Zinc porphyrin/fullerene/block copolymer micelle for enhanced electron transfer ability and stability

Wang, RL (Wang, Ruolin)^[ 1 ] ; Qu, R (Qu, Rui)^[ 1 ] ; Jing, C (Jing, Chen)^[ 1 ] ; Zhai, Y (Zhai, Yan)^[ 1 ] ; An, YL (An, Yingli)^[ 1 ] ; Shi, LQ (Shi, Linqi)^[ 1 ]

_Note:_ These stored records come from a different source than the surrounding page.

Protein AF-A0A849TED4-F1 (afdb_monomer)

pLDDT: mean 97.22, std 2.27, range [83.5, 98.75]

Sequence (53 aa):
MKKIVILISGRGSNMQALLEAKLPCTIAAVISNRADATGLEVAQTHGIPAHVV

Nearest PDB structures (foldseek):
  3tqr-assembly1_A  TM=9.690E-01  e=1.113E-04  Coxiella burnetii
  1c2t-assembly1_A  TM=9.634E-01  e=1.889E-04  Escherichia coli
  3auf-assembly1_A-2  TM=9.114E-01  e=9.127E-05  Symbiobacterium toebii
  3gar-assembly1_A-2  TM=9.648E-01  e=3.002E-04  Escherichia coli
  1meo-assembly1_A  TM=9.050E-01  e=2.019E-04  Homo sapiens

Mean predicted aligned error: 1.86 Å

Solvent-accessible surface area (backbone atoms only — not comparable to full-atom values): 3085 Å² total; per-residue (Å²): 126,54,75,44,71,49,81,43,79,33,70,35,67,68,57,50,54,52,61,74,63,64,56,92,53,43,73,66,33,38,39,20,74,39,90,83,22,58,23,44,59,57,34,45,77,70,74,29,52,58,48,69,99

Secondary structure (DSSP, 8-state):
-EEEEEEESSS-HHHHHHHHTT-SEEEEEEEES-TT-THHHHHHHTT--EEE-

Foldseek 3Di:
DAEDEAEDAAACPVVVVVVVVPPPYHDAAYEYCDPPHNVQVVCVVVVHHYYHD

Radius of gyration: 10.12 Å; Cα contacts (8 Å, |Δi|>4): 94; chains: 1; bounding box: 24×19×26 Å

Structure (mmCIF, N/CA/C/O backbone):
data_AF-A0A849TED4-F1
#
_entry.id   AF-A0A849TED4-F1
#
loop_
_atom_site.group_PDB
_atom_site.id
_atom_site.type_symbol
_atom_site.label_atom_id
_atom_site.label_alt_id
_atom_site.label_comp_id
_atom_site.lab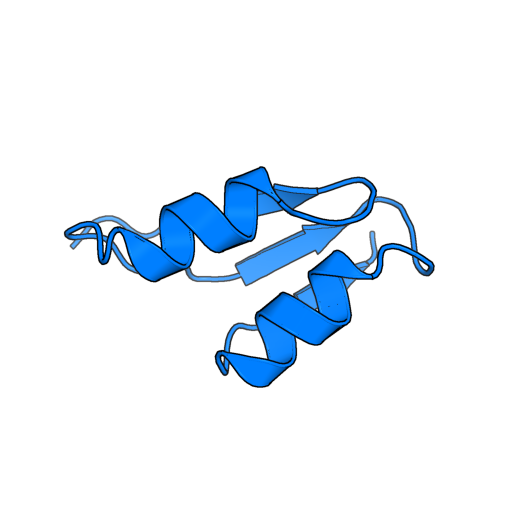el_asym_id
_atom_site.label_entity_id
_atom_site.label_seq_id
_atom_site.pdbx_PDB_ins_code
_atom_site.Cartn_x
_atom_site.Cartn_y
_atom_site.Cartn_z
_atom_site.occupancy
_atom_site.B_iso_or_equiv
_atom_site.auth_seq_id
_atom_site.auth_comp_id
_atom_site.auth_asym_id
_atom_site.auth_atom_id
_atom_site.pdbx_PDB_model_num
ATOM 1 N N . MET A 1 1 ? -15.639 9.748 9.464 1.00 83.50 1 MET A N 1
ATOM 2 C CA . MET A 1 1 ? -14.243 9.253 9.494 1.00 83.50 1 MET A CA 1
ATOM 3 C C . MET A 1 1 ? -13.527 9.770 8.252 1.00 83.50 1 MET A C 1
ATOM 5 O O . MET A 1 1 ? -14.131 9.724 7.185 1.00 83.50 1 MET A O 1
ATOM 9 N N . LYS A 1 2 ? -12.314 10.332 8.365 1.00 96.12 2 LYS A N 1
ATOM 10 C CA . LYS A 1 2 ? -11.591 10.852 7.187 1.00 96.12 2 LYS A CA 1
ATOM 11 C C . LYS A 1 2 ? -11.065 9.684 6.348 1.00 96.12 2 LYS A C 1
ATOM 13 O O . LYS A 1 2 ? -10.497 8.750 6.912 1.00 96.12 2 LYS A O 1
ATOM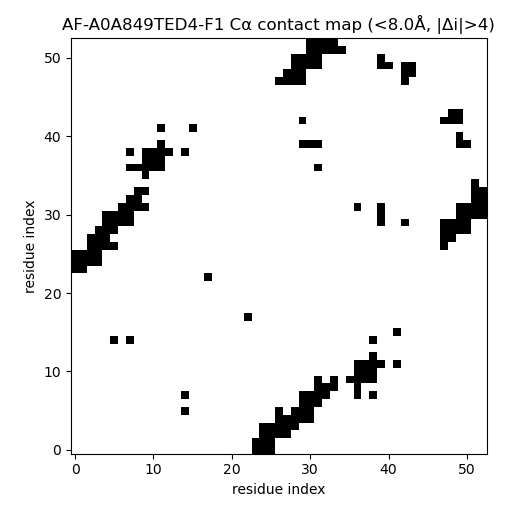 18 N N . LYS A 1 3 ? -11.254 9.746 5.029 1.00 97.94 3 LYS A N 1
ATOM 19 C CA . LYS A 1 3 ? -10.655 8.806 4.074 1.00 97.94 3 LYS A CA 1
ATOM 20 C C . LYS A 1 3 ? -9.381 9.418 3.508 1.00 97.94 3 LYS A C 1
ATOM 22 O O . LYS A 1 3 ? -9.405 10.579 3.106 1.00 97.94 3 LYS A O 1
ATOM 27 N N . ILE A 1 4 ? -8.298 8.651 3.494 1.00 97.94 4 ILE A N 1
ATOM 28 C CA . ILE A 1 4 ? -7.003 9.080 2.957 1.00 97.94 4 ILE A CA 1
ATOM 29 C C . ILE A 1 4 ? -6.485 8.076 1.930 1.00 97.94 4 ILE A C 1
ATOM 31 O O . ILE A 1 4 ? -6.856 6.904 1.954 1.00 97.94 4 ILE A O 1
ATOM 35 N N . VAL A 1 5 ? -5.613 8.547 1.046 1.00 98.25 5 VAL A N 1
ATOM 36 C CA . VAL A 1 5 ? -4.852 7.727 0.098 1.00 98.25 5 VAL A CA 1
ATOM 37 C C . VAL A 1 5 ? -3.374 7.934 0.397 1.00 98.25 5 VAL A C 1
ATOM 39 O O . VAL A 1 5 ? -2.965 9.054 0.705 1.00 98.25 5 VAL A O 1
ATOM 42 N N . ILE A 1 6 ? -2.579 6.869 0.323 1.00 98.25 6 ILE A N 1
ATOM 43 C CA . ILE A 1 6 ? -1.128 6.939 0.521 1.00 98.25 6 ILE A CA 1
ATOM 44 C C . ILE A 1 6 ? -0.439 6.773 -0.832 1.00 98.25 6 ILE A C 1
ATOM 46 O O . ILE A 1 6 ? -0.699 5.811 -1.551 1.00 98.25 6 ILE A O 1
ATOM 50 N N . LEU A 1 7 ? 0.445 7.709 -1.174 1.00 98.56 7 LEU A N 1
ATOM 51 C CA . LEU A 1 7 ? 1.255 7.644 -2.387 1.00 98.56 7 LEU A CA 1
ATOM 52 C C . LEU A 1 7 ? 2.648 7.109 -2.047 1.00 98.56 7 LEU A C 1
ATOM 54 O O . LEU A 1 7 ? 3.271 7.575 -1.092 1.00 98.56 7 LEU A O 1
ATOM 58 N N . ILE A 1 8 ? 3.138 6.141 -2.819 1.00 98.56 8 ILE A N 1
ATOM 59 C CA . ILE A 1 8 ? 4.453 5.522 -2.616 1.00 98.56 8 ILE A CA 1
ATOM 60 C C . ILE A 1 8 ? 5.241 5.417 -3.924 1.00 98.56 8 ILE A C 1
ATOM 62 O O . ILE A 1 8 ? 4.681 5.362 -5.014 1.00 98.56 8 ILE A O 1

RSC ADVANCES, 2017, 7(17): 10100-10107

DOI: 10.1039/c7ra00196g

  WOS:000393763400012

Abstract

Inspired by the structures of antenna-reaction centers in photosynthesis, a complex micelle was prepared from zinc tetrakis(4-sulfonatophenyl) porphyrin (ZnTPPS), modified fullerene (mC(60)) and poly(ethylene glycol)-block-poly(L-lysine) (PEG-b-PLys) by electrostatic interactions. The core-shell structure made the donor-acceptor system work in an aqueous environment. In the micellar core, ZnTPPS and mC60 molecules were surrounded by each other which ensured effective energy migration from the donor to the acceptor. The emission of the porphyrin was quenched efficiently which was confirmed by a series of fluorescence spectra. In comparison with the ZnTPPS micelle, the interaction of the mC(60) with the porphyrin inhibited the generation of singlet oxygen, which was measured by electron paramagnetic resonance (EPR) and iodide method. In addition, enhanced generation of the superoxide radical was detected by reduction of nitro blue tetrazolium (NBT) in the presence of an electron donor. What is more, the complex micelle exhibited high electron transfer performance in the photocatalytic reduction of methyl viologen. The complex micellar structure endowed the donor-acceptor system with improved stability in an acidic environment. This strategy would be helpful for designing a new electron transfer platform and artificial photosynthetic system.